Ульи мы выставили по центру клеверного поля — там, где по моей просьбе сделали навес, чтобы семьи не страдали от жары. Пчелы вели себя спокойно — видимо, мое благословение еще действовало. Я убрала из ульев все лишнее, проверила, все ли в порядке, и кивнула Гришину: можно ехать.
Обратная дорога слилась в одно мутное пятно. Кажется, я задремала, привалившись к борту телеги. Кажется, Герасим накрыл меня своим армяком. Не помню.
Очнулась я, когда телега остановилась у ворот.
Светало. Небо на востоке наливалось розовым. Из конюшни донеслось негромкое ржание.
— Никак Орлик господина исправника, — заметил Гришин.
Сердце подпрыгнуло.
Дверь дома отворилась, и на крыльцо вышел Стрельцов. Без мундира, в одной рубашке, будто только встал. Или не ложился вовсе.
Он увидел меня — и замер. Его губы дрогнули. Он шагнул вперед, потом остановился, вспомнив, что мы не одни.
Я соскочила с телеги, не дожидаясь, пока мне помогут. После тряски в телеге земля показалась неустойчивой, будто палуба корабля. Я невольно пошатнулась, выставив руку чтобы сохранить равновесие. Стрельцов дернулся мне навстречу, и это его движение, его взгляд удержали меня лучше любой опоры.

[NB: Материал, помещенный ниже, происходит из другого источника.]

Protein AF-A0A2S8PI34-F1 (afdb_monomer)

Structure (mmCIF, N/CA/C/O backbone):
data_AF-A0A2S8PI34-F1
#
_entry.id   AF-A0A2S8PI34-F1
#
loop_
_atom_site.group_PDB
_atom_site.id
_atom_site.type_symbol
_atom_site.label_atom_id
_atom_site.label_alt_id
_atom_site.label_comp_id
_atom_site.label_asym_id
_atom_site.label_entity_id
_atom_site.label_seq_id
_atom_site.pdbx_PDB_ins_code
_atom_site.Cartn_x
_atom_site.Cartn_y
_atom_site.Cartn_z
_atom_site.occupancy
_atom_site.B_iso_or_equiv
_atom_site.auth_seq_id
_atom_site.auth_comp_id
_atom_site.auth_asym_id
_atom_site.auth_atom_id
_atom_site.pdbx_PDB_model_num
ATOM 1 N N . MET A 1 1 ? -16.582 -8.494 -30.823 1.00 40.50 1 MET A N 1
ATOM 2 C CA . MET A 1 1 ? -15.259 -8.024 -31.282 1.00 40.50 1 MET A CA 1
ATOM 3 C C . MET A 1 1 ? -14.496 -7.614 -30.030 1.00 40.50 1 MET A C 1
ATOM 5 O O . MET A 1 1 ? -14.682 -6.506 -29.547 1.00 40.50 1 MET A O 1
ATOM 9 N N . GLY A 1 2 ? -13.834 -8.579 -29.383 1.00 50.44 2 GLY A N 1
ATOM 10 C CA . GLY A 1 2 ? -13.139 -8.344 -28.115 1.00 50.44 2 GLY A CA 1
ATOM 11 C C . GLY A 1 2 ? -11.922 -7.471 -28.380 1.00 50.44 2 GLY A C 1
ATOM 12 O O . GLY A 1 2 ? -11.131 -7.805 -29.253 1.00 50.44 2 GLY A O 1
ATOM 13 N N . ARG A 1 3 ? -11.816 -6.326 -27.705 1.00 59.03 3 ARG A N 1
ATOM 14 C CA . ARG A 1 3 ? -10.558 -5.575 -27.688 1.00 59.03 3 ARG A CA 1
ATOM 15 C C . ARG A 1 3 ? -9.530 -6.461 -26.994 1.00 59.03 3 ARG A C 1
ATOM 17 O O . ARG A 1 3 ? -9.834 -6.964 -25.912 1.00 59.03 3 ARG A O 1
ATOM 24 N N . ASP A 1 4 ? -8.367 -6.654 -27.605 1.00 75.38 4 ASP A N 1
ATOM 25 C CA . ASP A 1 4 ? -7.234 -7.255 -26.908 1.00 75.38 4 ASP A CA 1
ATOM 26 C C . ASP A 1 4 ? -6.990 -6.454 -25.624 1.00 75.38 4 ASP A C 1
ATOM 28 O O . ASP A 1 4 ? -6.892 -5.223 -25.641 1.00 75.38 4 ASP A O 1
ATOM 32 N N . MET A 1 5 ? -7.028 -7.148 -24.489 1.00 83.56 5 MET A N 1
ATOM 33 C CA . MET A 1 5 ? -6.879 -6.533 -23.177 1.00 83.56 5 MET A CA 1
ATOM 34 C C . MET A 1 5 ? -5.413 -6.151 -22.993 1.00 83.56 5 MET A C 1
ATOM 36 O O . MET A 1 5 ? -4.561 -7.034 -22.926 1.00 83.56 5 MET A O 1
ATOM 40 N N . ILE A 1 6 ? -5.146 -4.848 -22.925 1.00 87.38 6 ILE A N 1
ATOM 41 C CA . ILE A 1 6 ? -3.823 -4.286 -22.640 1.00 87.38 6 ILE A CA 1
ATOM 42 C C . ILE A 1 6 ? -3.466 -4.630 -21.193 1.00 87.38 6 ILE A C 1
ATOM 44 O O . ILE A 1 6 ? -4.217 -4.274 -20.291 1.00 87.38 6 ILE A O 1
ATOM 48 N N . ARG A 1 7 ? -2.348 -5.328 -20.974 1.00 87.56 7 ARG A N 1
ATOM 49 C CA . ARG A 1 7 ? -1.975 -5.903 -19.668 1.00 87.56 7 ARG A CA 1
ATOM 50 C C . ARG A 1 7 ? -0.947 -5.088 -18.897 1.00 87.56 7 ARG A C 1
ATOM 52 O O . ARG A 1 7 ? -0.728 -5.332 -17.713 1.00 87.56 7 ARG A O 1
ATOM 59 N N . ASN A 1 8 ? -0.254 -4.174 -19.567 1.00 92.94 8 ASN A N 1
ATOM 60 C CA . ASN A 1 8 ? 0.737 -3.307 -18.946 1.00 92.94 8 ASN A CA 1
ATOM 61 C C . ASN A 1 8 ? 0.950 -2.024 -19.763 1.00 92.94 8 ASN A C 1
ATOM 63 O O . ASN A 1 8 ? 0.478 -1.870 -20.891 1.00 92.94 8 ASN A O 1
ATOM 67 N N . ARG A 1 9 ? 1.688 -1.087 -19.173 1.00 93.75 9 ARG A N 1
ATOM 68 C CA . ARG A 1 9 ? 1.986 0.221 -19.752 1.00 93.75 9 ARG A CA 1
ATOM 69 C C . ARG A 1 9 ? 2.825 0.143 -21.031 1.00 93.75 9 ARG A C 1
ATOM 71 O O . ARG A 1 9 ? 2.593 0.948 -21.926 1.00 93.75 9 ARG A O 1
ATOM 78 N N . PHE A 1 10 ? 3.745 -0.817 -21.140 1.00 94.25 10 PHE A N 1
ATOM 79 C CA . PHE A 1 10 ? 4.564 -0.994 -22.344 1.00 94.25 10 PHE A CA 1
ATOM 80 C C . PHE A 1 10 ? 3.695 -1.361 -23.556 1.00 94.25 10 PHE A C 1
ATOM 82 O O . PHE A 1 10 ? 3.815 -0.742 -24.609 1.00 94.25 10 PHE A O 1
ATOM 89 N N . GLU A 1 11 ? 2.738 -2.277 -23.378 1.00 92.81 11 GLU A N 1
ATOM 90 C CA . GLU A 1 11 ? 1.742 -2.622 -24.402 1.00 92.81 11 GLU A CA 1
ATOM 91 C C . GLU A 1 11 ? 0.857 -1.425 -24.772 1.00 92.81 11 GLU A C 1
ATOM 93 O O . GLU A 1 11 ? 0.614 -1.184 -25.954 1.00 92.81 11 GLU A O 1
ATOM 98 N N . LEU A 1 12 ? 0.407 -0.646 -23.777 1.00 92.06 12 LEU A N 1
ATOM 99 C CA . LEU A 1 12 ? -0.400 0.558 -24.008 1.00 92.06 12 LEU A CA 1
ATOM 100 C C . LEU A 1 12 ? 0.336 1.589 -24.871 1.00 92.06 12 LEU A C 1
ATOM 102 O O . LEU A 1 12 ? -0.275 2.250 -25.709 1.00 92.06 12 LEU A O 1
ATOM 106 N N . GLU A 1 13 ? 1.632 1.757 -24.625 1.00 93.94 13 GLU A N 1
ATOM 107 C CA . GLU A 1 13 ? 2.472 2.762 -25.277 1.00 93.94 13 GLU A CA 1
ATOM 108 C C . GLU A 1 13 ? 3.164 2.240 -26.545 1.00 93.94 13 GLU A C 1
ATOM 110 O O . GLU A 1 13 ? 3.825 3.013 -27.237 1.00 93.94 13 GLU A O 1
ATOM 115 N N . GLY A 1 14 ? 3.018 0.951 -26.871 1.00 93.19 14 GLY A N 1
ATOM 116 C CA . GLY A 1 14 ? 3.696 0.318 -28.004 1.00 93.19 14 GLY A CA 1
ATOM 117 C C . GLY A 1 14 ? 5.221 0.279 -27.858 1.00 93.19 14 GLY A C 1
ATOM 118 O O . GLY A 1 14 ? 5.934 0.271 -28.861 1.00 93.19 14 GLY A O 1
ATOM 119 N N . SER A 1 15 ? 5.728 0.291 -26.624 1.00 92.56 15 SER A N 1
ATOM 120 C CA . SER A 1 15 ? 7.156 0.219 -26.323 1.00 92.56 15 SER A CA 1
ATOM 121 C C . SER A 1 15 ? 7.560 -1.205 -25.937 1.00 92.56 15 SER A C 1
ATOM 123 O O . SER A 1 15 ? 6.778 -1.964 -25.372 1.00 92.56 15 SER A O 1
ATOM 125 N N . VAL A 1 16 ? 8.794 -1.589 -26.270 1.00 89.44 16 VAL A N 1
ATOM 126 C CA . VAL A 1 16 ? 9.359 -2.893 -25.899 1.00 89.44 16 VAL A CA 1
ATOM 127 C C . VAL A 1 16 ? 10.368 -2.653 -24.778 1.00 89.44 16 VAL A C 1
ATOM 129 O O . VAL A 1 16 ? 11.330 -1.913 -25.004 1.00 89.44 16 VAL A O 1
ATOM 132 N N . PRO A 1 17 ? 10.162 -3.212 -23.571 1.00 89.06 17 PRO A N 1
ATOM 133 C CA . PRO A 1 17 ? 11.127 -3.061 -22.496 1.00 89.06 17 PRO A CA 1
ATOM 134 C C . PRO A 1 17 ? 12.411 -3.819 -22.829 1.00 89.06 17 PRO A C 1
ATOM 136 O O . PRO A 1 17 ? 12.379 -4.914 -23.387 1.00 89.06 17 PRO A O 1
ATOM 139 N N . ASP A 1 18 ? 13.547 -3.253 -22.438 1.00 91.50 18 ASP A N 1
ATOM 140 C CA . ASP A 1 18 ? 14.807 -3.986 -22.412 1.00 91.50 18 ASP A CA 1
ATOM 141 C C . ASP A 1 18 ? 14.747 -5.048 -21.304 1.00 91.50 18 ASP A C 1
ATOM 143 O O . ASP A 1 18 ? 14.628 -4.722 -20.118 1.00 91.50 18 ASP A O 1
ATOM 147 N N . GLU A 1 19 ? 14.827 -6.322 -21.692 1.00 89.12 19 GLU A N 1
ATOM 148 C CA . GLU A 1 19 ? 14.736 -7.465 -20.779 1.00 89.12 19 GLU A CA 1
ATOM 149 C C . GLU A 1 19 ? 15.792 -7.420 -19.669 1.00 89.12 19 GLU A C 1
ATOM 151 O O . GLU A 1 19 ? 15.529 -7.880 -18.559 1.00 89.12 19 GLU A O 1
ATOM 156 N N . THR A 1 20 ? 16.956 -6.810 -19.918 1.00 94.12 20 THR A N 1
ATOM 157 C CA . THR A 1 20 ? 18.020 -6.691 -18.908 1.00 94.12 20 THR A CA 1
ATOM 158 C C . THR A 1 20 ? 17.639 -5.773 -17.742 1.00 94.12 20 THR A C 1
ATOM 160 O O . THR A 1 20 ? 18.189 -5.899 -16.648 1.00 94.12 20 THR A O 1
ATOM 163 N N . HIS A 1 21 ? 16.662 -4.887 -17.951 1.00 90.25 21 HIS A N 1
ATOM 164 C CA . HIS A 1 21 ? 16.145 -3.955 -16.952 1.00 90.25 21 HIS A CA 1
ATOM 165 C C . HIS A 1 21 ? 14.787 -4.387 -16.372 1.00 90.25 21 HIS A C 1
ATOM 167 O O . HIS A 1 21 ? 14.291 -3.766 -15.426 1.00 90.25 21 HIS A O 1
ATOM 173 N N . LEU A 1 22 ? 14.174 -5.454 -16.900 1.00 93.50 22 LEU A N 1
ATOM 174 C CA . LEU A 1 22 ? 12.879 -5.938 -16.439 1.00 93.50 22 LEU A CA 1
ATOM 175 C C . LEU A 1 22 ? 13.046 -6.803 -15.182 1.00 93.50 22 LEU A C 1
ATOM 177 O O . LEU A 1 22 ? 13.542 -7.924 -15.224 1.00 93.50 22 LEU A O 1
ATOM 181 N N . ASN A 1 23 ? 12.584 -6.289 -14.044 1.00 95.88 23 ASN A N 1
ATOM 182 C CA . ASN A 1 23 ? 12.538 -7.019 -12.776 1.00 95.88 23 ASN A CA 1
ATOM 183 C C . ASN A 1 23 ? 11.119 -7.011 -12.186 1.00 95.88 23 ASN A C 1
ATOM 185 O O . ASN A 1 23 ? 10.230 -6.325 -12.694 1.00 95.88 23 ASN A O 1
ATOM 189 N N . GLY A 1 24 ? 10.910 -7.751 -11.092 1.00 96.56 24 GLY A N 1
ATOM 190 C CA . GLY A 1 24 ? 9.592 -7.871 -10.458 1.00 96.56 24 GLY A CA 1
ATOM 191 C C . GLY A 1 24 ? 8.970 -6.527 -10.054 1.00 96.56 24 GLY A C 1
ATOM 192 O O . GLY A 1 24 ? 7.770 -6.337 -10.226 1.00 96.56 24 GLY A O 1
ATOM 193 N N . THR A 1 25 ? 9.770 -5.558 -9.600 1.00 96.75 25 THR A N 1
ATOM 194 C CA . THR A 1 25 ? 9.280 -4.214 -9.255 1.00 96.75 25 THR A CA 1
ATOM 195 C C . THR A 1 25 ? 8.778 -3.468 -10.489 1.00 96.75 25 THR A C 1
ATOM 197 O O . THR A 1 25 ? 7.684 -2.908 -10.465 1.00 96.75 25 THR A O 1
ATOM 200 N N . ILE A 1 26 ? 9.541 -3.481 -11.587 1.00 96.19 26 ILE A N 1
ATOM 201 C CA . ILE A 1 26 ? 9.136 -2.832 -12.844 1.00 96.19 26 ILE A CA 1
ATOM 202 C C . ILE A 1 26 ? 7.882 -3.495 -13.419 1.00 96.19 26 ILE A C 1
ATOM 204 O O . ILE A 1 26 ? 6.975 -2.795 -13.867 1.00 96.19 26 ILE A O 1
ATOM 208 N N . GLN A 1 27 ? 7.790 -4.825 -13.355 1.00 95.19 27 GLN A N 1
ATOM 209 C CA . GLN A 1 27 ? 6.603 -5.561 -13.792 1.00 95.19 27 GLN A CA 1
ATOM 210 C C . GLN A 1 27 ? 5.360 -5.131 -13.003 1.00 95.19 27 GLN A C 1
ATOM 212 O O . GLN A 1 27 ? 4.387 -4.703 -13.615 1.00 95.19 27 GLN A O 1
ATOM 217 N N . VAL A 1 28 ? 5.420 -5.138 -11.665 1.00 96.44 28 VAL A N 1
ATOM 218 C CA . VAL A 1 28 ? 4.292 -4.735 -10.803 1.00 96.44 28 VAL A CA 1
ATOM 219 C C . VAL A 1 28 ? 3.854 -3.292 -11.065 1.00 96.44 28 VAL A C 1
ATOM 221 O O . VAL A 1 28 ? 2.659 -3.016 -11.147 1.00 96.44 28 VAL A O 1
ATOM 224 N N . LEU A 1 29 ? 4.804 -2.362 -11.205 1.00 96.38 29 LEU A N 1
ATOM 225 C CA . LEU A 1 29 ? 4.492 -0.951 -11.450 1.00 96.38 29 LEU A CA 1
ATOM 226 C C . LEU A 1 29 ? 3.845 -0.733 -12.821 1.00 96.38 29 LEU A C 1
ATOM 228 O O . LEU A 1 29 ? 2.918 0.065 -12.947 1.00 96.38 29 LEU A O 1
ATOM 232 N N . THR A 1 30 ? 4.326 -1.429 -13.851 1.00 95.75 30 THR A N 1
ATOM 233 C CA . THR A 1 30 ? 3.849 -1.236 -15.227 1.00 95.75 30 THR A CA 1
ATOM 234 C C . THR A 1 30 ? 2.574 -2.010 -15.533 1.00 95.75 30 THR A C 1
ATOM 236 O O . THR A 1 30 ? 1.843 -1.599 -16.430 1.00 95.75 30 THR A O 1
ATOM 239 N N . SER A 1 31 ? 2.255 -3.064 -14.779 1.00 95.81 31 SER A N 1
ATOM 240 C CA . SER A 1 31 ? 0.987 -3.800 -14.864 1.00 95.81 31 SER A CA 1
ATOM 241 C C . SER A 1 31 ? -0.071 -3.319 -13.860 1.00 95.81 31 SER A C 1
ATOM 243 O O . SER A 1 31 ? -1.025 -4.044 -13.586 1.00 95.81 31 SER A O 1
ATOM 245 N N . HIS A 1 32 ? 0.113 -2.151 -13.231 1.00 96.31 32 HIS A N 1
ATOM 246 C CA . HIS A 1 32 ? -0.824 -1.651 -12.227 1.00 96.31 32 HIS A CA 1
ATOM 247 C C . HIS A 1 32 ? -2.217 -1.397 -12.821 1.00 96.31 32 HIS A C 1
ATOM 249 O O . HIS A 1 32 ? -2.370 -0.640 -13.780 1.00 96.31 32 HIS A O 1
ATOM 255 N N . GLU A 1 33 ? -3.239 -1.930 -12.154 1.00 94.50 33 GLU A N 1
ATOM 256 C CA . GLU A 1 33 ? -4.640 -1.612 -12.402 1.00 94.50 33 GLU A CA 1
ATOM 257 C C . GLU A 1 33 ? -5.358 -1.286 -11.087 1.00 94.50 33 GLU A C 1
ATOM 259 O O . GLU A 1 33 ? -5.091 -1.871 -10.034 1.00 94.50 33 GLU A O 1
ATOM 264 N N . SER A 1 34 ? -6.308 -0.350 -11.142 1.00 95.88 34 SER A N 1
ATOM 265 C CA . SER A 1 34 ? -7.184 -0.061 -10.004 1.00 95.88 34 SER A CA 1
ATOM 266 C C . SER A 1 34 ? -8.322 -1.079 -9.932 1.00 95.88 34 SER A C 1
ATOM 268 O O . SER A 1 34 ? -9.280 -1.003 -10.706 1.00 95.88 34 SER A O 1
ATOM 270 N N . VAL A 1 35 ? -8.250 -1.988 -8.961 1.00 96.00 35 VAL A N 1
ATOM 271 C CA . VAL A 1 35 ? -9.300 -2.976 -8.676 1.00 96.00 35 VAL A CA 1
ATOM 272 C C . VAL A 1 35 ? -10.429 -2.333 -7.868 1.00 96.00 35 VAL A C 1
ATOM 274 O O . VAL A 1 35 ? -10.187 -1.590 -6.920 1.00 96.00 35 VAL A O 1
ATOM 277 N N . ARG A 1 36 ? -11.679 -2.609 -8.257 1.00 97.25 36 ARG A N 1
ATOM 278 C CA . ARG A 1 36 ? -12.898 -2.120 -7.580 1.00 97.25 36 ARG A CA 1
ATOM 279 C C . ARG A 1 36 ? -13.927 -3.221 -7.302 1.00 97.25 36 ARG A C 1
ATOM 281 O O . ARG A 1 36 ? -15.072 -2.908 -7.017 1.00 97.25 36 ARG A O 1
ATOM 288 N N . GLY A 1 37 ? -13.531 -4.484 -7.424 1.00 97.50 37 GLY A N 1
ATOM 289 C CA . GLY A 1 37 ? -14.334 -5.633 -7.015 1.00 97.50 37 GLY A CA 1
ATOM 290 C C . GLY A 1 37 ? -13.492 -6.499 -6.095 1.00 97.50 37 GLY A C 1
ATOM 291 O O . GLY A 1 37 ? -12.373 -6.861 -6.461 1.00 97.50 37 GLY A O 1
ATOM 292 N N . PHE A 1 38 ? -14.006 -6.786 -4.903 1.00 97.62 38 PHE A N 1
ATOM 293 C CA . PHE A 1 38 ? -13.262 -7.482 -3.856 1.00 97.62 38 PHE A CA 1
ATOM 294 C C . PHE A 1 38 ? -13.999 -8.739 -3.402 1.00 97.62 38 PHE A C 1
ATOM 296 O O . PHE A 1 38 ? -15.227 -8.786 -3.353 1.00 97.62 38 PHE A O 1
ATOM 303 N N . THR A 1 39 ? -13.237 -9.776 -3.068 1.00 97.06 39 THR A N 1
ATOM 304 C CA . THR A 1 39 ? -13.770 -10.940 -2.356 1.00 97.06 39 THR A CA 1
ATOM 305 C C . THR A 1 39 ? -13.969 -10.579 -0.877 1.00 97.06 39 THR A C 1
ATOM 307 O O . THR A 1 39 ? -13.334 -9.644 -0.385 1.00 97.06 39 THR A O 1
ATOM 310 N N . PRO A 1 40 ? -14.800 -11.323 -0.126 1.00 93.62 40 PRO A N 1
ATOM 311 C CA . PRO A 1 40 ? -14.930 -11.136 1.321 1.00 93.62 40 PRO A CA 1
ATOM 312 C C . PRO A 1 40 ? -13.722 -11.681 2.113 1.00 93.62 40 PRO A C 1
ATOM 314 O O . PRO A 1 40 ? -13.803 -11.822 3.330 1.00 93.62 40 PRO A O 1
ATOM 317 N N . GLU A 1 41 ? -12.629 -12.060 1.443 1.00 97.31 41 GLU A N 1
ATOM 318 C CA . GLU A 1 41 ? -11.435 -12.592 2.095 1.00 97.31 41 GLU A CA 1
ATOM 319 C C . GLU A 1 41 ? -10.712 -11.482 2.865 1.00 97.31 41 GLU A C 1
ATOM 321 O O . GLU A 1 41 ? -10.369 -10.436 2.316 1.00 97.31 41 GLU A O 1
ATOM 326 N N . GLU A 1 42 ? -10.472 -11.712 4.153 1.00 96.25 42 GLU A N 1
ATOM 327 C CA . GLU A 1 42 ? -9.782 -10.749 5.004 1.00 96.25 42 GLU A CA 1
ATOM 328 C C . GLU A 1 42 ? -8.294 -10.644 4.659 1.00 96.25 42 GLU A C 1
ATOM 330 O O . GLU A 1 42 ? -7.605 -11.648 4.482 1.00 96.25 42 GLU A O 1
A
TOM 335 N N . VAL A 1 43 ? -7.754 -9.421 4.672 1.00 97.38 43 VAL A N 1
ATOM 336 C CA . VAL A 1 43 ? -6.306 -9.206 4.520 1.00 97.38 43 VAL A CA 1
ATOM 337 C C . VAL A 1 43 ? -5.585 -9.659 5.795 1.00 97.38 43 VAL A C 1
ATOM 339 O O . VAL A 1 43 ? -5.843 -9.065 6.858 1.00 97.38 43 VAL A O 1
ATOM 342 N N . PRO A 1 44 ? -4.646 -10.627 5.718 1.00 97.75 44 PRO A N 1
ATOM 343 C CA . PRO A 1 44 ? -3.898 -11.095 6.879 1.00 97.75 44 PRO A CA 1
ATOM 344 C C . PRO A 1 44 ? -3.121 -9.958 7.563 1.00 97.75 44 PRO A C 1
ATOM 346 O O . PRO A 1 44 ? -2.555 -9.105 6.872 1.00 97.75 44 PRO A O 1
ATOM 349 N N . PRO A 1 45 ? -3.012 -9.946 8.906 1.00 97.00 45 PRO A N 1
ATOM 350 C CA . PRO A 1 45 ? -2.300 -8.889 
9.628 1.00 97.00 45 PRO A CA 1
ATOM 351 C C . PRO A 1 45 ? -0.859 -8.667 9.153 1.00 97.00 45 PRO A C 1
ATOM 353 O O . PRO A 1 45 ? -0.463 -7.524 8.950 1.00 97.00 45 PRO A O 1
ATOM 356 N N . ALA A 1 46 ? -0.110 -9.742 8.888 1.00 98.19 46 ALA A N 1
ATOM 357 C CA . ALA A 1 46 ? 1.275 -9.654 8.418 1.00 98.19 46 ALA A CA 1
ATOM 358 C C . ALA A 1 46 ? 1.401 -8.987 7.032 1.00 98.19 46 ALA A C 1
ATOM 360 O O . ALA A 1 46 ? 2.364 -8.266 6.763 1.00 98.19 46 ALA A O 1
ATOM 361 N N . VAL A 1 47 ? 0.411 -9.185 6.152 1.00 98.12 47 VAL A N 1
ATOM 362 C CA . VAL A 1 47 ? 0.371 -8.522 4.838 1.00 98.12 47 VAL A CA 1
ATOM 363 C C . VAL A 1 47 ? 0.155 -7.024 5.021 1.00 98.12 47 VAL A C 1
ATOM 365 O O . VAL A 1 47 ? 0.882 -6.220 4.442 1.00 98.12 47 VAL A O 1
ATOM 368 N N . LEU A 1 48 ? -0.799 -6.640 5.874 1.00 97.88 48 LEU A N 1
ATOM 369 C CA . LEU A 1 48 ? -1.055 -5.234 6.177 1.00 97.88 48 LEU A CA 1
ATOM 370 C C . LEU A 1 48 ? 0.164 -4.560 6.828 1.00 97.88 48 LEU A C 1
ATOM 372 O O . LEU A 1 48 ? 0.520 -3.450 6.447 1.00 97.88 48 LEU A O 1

Его глаза — теплые, встревоженные, родные — были совсем близко. На миг я забыла обо всем: о нападении, о трупе, о крике матери из чужой памяти. Только он. Только мы.
Потом его взгляд скользнул в сторону — к Гришину с перевязанной головой. К моим рукам.
Я опустила глаза. Кровь на манжетах. Засохшая, бурая.
Лицо Стрельцова изменилось. Окаменело.
— Что случилось?
И тут меня накрыло.
Все, что я держала внутри: страх, ярость, чужая память, крик матери, распухшее лицо мертвеца — все это хлынуло наружу. Колени подогнулись. Я услышала собственный всхлип, будто со стороны, и в следующий миг уткнулась лицом в рубашку Кирилла.
Он пах кожей и дорожной пылью. И немного — лошадью.
Его руки скользнули по моим плечам, спине, проверяя, не ранена ли я. А потом он стиснул меня так, что перехватило дыхание. Под моей щекой, прижатой к его груди, колотилось сердце, гулко и тяжело. Я продолжала рыдать — некрасиво, всхлипывая и шмыгая носом.
— Я здесь, — тихо приговаривал он. — Я здесь, Глаша. Все хорошо.
Неправда. Ничего не хорошо. Но его голос, его руки, его тепло стали тем якорем, за который я уцепилась, чтобы прийти в себя. Усилием воли скрутила слезы.
— Прости.
Он подхватил меня на руки — я даже не успела запротестовать — и понес в дом. Где-то за спиной хлопали двери, раздавались голоса. Дом просыпался.
— Боже праведный! — ахнула Марья Алексеевна, появляясь на лестнице в ночном чепце. — Что стряслось?
— Напали на дороге, — коротко ответил Гришин.
— Глафира Андреевна цела?
— Цела. — Я всхлипнула.
— Страху натерпелась, бедная. — Это снова пристав.
— Кирилл! — Варенька выскочила из своей комнаты, на ходу запахивая халат. — Глаша! Ты ранена?